▸ **What the task requires**:
Starting at the line that contains "ATOM 247 C CA" in the listing below, write out every line word for word until you have written the line that contains "ATOM 250 N N".

▸ **Materials provided**:

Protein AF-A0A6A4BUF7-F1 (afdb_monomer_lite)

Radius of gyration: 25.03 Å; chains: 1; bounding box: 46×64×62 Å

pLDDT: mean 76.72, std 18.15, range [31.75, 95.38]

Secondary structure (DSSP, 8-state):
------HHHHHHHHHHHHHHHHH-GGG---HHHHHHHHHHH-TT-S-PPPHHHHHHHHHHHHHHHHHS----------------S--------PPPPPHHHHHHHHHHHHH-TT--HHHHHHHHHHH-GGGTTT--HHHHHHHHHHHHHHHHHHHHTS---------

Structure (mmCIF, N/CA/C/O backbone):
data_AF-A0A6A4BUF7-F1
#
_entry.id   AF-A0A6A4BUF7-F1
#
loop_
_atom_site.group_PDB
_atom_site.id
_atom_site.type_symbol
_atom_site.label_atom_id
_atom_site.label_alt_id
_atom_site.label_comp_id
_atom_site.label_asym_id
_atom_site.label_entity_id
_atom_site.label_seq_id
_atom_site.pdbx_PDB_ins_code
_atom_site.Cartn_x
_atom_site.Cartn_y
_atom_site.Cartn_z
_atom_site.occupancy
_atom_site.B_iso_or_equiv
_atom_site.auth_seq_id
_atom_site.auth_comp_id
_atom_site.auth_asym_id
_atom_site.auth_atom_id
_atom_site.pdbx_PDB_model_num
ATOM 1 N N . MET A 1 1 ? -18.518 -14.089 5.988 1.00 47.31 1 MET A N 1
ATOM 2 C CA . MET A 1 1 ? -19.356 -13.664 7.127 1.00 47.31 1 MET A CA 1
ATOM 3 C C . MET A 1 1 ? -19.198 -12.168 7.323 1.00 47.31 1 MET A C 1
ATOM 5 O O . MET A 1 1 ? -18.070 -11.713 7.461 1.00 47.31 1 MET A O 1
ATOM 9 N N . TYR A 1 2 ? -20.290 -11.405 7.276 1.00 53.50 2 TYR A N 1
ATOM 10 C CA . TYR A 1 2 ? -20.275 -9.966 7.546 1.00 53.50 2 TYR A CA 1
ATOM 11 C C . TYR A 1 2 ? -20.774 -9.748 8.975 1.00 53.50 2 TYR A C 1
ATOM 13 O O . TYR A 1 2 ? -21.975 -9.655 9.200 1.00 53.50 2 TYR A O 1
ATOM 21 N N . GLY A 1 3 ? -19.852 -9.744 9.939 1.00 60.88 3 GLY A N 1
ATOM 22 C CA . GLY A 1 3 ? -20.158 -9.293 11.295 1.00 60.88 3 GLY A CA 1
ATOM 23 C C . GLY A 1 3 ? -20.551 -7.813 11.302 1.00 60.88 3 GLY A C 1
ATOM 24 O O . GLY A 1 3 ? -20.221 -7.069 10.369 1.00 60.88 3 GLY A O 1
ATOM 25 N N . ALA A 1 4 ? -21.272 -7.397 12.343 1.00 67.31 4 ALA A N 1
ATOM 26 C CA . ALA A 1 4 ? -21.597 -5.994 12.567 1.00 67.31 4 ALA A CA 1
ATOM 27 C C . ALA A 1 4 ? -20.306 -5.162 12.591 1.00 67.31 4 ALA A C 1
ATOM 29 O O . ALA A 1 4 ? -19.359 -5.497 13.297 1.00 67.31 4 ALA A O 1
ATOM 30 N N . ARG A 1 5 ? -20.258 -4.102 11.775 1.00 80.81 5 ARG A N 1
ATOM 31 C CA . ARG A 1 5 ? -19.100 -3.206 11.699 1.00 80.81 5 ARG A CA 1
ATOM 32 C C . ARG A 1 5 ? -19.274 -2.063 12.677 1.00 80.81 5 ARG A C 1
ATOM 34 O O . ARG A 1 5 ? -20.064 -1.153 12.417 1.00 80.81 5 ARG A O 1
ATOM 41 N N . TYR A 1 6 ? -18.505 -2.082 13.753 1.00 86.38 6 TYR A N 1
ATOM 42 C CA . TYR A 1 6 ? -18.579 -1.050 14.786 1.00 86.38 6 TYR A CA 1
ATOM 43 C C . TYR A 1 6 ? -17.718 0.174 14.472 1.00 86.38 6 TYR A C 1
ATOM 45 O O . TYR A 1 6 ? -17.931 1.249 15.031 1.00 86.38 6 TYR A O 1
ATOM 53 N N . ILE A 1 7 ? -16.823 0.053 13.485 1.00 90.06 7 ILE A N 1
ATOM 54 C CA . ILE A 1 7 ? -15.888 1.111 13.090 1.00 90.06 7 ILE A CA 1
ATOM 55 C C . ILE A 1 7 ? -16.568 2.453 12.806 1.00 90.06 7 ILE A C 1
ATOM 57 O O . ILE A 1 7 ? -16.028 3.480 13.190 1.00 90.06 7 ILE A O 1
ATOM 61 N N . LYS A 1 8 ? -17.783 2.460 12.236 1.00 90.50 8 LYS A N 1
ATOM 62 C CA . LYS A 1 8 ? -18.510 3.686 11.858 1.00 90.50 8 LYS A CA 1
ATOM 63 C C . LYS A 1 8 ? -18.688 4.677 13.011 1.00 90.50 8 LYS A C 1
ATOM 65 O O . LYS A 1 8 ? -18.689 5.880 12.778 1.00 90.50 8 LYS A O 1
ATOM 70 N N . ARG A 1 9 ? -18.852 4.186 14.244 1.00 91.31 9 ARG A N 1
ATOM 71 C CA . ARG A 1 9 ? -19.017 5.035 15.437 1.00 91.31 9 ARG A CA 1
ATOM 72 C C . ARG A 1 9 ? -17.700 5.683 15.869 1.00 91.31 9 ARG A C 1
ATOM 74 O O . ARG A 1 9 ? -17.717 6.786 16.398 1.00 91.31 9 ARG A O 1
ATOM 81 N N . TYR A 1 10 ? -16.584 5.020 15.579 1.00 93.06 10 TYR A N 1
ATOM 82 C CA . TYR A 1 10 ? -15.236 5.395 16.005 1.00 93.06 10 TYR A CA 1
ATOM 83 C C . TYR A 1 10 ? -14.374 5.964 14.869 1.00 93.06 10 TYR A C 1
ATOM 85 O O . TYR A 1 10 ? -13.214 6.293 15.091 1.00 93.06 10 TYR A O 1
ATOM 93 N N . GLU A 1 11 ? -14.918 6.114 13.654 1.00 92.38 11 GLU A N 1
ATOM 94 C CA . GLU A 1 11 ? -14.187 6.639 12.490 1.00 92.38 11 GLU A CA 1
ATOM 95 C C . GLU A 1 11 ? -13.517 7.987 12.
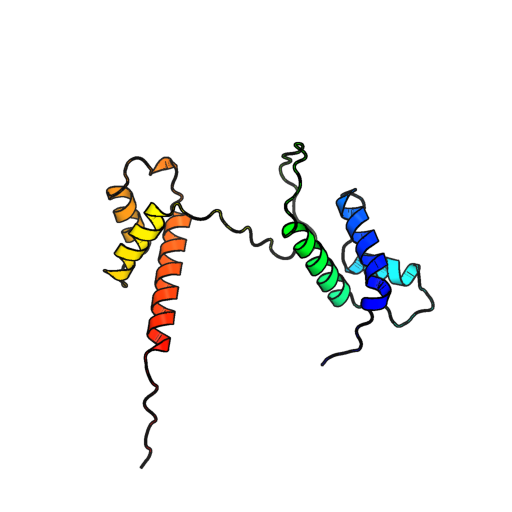792 1.00 92.38 11 GLU A C 1
ATOM 97 O O . GLU A 1 11 ? -12.382 8.213 12.376 1.00 92.38 11 GLU A O 1
ATOM 102 N N . LYS A 1 12 ? -14.193 8.860 13.551 1.00 93.88 12 LYS A N 1
ATOM 103 C CA . LYS A 1 12 ? -13.663 10.174 13.940 1.00 93.88 12 LYS A CA 1
ATOM 104 C C . LYS A 1 12 ? -12.470 10.055 14.891 1.00 93.88 12 LYS A C 1
ATOM 106 O O . LYS A 1 12 ? -11.417 10.605 14.594 1.00 93.88 12 LYS A O 1
ATOM 111 N N . GLU A 1 13 ? -12.603 9.281 15.966 1.00 94.31 13 GLU A N 1
ATOM 112 C CA . GLU A 1 13 ? -11.533 9.074 16.957 1.00 94.31 13 GLU A CA 1
ATOM 113 C C . GLU A 1 13 ? -10.306 8.392 16.329 1.00 94.31 13 GLU A C 1
ATOM 115 O O . GLU A 1 13 ? -9.164 8.795 16.552 1.00 94.31 13 GLU A O 1
ATOM 120 N N . VAL A 1 14 ? -10.527 7.391 15.468 1.00 94.19 14 VAL A N 1
ATOM 121 C CA . VAL A 1 14 ? -9.450 6.727 14.719 1.00 94.19 14 VAL A CA 1
ATOM 122 C C . VAL A 1 14 ? -8.763 7.703 13.762 1.00 94.19 14 VAL A C 1
ATOM 124 O O . VAL A 1 14 ? -7.535 7.677 13.641 1.00 94.19 14 VAL A O 1
ATOM 127 N N . ALA A 1 15 ? -9.520 8.577 13.095 1.00 93.88 15 ALA A N 1
ATOM 128 C CA . ALA A 1 15 ? -8.955 9.600 12.222 1.00 93.88 15 ALA A CA 1
ATOM 129 C C . ALA A 1 15 ? -8.129 10.637 12.995 1.00 93.88 15 ALA A C 1
ATOM 131 O O . ALA A 1 15 ? -7.055 11.008 12.525 1.00 93.88 15 ALA A O 1
ATOM 132 N N . GLU A 1 16 ? -8.577 11.059 14.178 1.00 95.38 16 GLU A N 1
ATOM 133 C CA . GLU A 1 16 ? -7.836 11.975 15.052 1.00 95.38 16 GLU A CA 1
ATOM 134 C C . GLU A 1 16 ? -6.520 11.361 15.527 1.00 95.38 16 GLU A C 1
ATOM 136 O O . GLU A 1 16 ? -5.462 11.952 15.320 1.00 95.38 16 GLU A O 1
ATOM 141 N N . MET A 1 17 ? -6.550 10.143 16.074 1.00 94.00 17 MET A N 1
ATOM 142 C CA . MET A 1 17 ? -5.335 9.428 16.487 1.00 94.00 17 MET A CA 1
ATOM 143 C C . MET A 1 17 ? -4.361 9.230 15.312 1.00 94.00 17 MET A C 1
ATOM 145 O O . MET A 1 17 ? -3.145 9.367 15.460 1.00 94.00 17 MET A O 1
ATOM 149 N N . PHE A 1 18 ? -4.883 8.939 14.116 1.00 93.69 18 PHE A N 1
ATOM 150 C CA . PHE A 1 18 ? -4.064 8.834 12.911 1.00 93.69 18 PHE A CA 1
ATOM 151 C C . PHE A 1 18 ? -3.435 10.180 12.525 1.00 93.69 18 PHE A C 1
ATOM 153 O O . PHE A 1 18 ? -2.248 10.230 12.200 1.00 93.69 18 PHE A O 1
ATOM 160 N N . GLN A 1 19 ? -4.207 11.266 12.569 1.00 92.69 19 GLN A N 1
ATOM 161 C CA . GLN A 1 19 ? -3.750 12.611 12.227 1.00 92.69 19 GLN A CA 1
ATOM 162 C C . GLN A 1 19 ? -2.697 13.125 13.220 1.00 92.69 19 GLN A C 1
ATOM 164 O O . GLN A 1 19 ? -1.674 13.658 12.795 1.00 92.69 19 GLN A O 1
ATOM 169 N N . GLN A 1 20 ? -2.863 12.855 14.516 1.00 92.69 20 GLN A N 1
ATOM 170 C CA . GLN A 1 20 ? -1.852 13.151 15.535 1.00 92.69 20 GLN A CA 1
ATOM 171 C C . GLN A 1 20 ? -0.519 12.452 15.241 1.00 92.69 20 GLN A C 1
ATOM 173 O O . GLN A 1 20 ? 0.539 13.063 15.368 1.00 92.69 20 GLN A O 1
ATOM 178 N N . GLY A 1 21 ? -0.561 11.192 14.793 1.00 91.19 21 GLY A N 1
ATOM 179 C CA . GLY A 1 21 ? 0.628 10.444 14.376 1.00 91.19 21 GLY A CA 1
ATOM 180 C C . GLY A 1 21 ? 1.261 10.928 13.066 1.00 91.19 21 GLY A C 1
ATOM 181 O O . GLY A 1 21 ? 2.428 10.648 12.791 1.00 91.19 21 GLY A O 1
ATOM 182 N N . VAL A 1 22 ? 0.488 11.626 12.232 1.00 88.06 22 VAL A N 1
ATOM 183 C CA . VAL A 1 22 ? 0.972 12.269 11.005 1.00 88.06 22 VAL A CA 1
ATOM 184 C C . VAL A 1 22 ? 1.677 13.584 11.319 1.00 88.06 22 VAL A C 1
ATOM 186 O O . VAL A 1 22 ? 2.691 13.877 10.691 1.00 88.06 22 VAL A O 1
ATOM 189 N N . GLU A 1 23 ? 1.130 14.370 12.244 1.00 90.00 23 GLU A N 1
ATOM 190 C CA . GLU A 1 23 ? 1.711 15.638 12.696 1.00 90.00 23 GLU A CA 1
ATOM 191 C C . GLU A 1 23 ? 2.955 15.400 13.553 1.00 90.00 23 GLU A C 1
ATOM 193 O O . GLU A 1 23 ? 3.970 16.061 13.363 1.00 90.00 23 GLU A O 1
ATOM 198 N N . ASN A 1 24 ? 2.901 14.400 14.437 1.00 91.00 24 ASN A N 1
ATOM 199 C CA . ASN A 1 24 ? 3.988 14.020 15.327 1.00 91.00 24 ASN A CA 1
ATOM 200 C C . ASN A 1 24 ? 4.290 12.527 15.198 1.00 91.00 24 ASN A C 1
ATOM 202 O O . ASN A 1 24 ? 3.540 11.676 15.680 1.00 91.00 24 ASN A O 1
ATOM 206 N N . SER A 1 25 ? 5.440 12.198 14.609 1.00 86.69 25 SER A N 1
ATOM 207 C CA . SER A 1 25 ? 5.871 10.807 14.420 1.00 86.69 25 SER A CA 1
ATOM 208 C C . SER A 1 25 ? 5.997 10.033 15.737 1.00 86.69 25 SER A C 1
ATOM 210 O O . SER A 1 25 ? 5.698 8.841 15.771 1.00 86.69 25 SER A O 1
ATOM 212 N N . SER A 1 26 ? 6.370 10.708 16.827 1.00 88.94 26 SER A N 1
ATOM 213 C CA . SER A 1 26 ? 6.481 10.133 18.174 1.00 88.94 26 SER A CA 1
ATOM 214 C C . SER A 1 26 ? 5.139 9.708 18.777 1.00 88.94 26 SER A C 1
ATOM 216 O O . SER A 1 26 ? 5.108 8.837 19.640 1.00 88.94 26 SER A O 1
ATOM 218 N N . ARG A 1 27 ? 4.024 10.289 18.316 1.00 87.56 27 ARG A N 1
ATOM 219 C CA . ARG A 1 27 ? 2.660 9.961 18.770 1.00 87.56 27 ARG A CA 1
ATOM 220 C C . ARG A 1 27 ? 1.938 9.001 17.831 1.00 87.56 27 ARG A C 1
ATOM 222 O O . ARG A 1 27 ? 0.734 8.792 17.949 1.00 87.56 27 ARG A O 1
ATOM 229 N N . LYS A 1 28 ? 2.649 8.425 16.864 1.00 91.44 28 LYS A N 1
ATOM 230 C CA . LYS A 1 28 ? 2.059 7.505 15.899 1.00 91.44 28 LYS A CA 1
ATOM 231 C C . LYS A 1 28 ? 1.679 6.191 16.576 1.00 91.44 28 LYS A C 1
ATOM 233 O O . LYS A 1 28 ? 2.540 5.419 16.986 1.00 91.44 28 LYS A O 1
ATOM 238 N N . LEU A 1 29 ? 0.381 5.911 16.616 1.00 91.25 29 LEU A N 1
ATOM 239 C CA . LEU A 1 29 ? -0.152 4.668 17.158 1.00 91.25 29 LEU A CA 1
ATOM 240 C C . LEU A 1 29 ? -0.374 3.630 16.054 1.00 91.25 29 LEU A C 1
ATOM 242 O O . LEU A 1 29 ? -0.832 3.938 14.951 1.00 91.25 29 LEU A O 1
ATOM 246 N N . GLY A 1 30 ? -0.033 2.380 16.361 1.00 92.62 30 GLY A N 1
ATOM 247 C CA . GLY A 1 30 ? -0.415 1.231 15.545 1.00 92.62 30 GLY A CA 1
ATOM 248 C C . GLY A 1 30 ? -1.881 0.839 15.776 1.00 92.62 30 GLY A C 1
ATOM 249 O O . GLY A 1 30 ? -2.441 1.193 16.813 1.00 92.62 30 GLY A O 1
ATOM 250 N N . PRO A 1 31 ? -2.496 0.056 14.869 1.00 93.69 31 PRO A N 1
ATOM 251 C CA . PRO A 1 31 ? -3.894 -0.362 14.995 1.00 93.69 31 PRO A CA 1
ATOM 252 C C . PRO A 1 31 ? -4.225 -1.004 16.349 1.00 93.69 31 PRO A C 1
ATOM 254 O O . PRO A 1 31 ? -5.219 -0.632 16.957 1.00 93.69 31 PRO A O 1
ATOM 257 N N . ALA A 1 32 ? -3.368 -1.899 16.856 1.00 93.75 32 ALA A N 1
ATOM 258 C CA . ALA A 1 32 ? -3.569 -2.557 18.150 1.00 93.75 32 ALA A CA 1
ATOM 259 C C . ALA A 1 32 ? -3.580 -1.555 19.319 1.00 93.75 32 ALA A C 1
ATOM 261 O O . ALA A 1 32 ? -4.491 -1.566 20.140 1.00 93.75 32 ALA A O 1
ATOM 262 N N . ARG A 1 33 ? -2.630 -0.611 19.334 1.00 95.12 33 ARG A N 1
ATOM 263 C CA . ARG A 1 33 ? -2.580 0.456 20.346 1.00 95.12 33 ARG A CA 1
ATOM 264 C C . ARG A 1 33 ? -3.782 1.393 20.261 1.00 95.12 33 ARG A C 1
ATOM 266 O O . ARG A 1 33 ? -4.270 1.850 21.283 1.00 95.12 33 ARG A O 1
ATOM 273 N N . MET A 1 34 ? -4.289 1.660 19.059 1.00 94.75 34 MET A N 1
ATOM 274 C CA . MET A 1 34 ? -5.512 2.449 18.893 1.00 94.75 34 MET A CA 1
ATOM 275 C C . MET A 1 34 ? -6.732 1.719 19.467 1.00 94.75 34 MET A C 1
ATOM 277 O O . MET A 1 34 ? -7.570 2.374 20.074 1.00 94.75 34 MET A O 1
ATOM 281 N N . VAL A 1 35 ? -6.821 0.385 19.350 1.00 94.31 35 VAL A N 1
ATOM 282 C CA . VAL A 1 35 ? -7.870 -0.396 20.038 1.00 94.31 35 VAL A CA 1
ATOM 283 C C . VAL A 1 35 ? -7.757 -0.228 21.553 1.00 94.31 35 VAL A C 1
ATOM 285 O O . VAL A 1 35 ? -8.760 0.042 22.202 1.00 94.31 35 VAL A O 1
ATOM 288 N N . GLU A 1 36 ? -6.553 -0.346 22.120 1.00 94.81 36 GLU A N 1
ATOM 289 C CA . GLU A 1 36 ? -6.336 -0.173 23.566 1.00 94.81 36 GLU A CA 1
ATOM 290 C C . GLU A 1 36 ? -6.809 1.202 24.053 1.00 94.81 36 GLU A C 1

▸ **Solution**:
ATOM 247 C CA . GLY A 1 30 ? -0.415 1.231 15.545 1.00 92.62 30 GLY A CA 1
ATOM 248 C C . GLY A 1 30 ? -1.881 0.839 15.776 1.00 92.62 30 GLY A C 1
ATOM 249 O O . GLY A 1 30 ? -2.441 1.193 16.813 1.00 92.62 30 GLY A O 1
ATOM 250 N N . PRO A 1 31 ? -2.496 0.056 14.869 1.00 93.69 31 PRO A N 1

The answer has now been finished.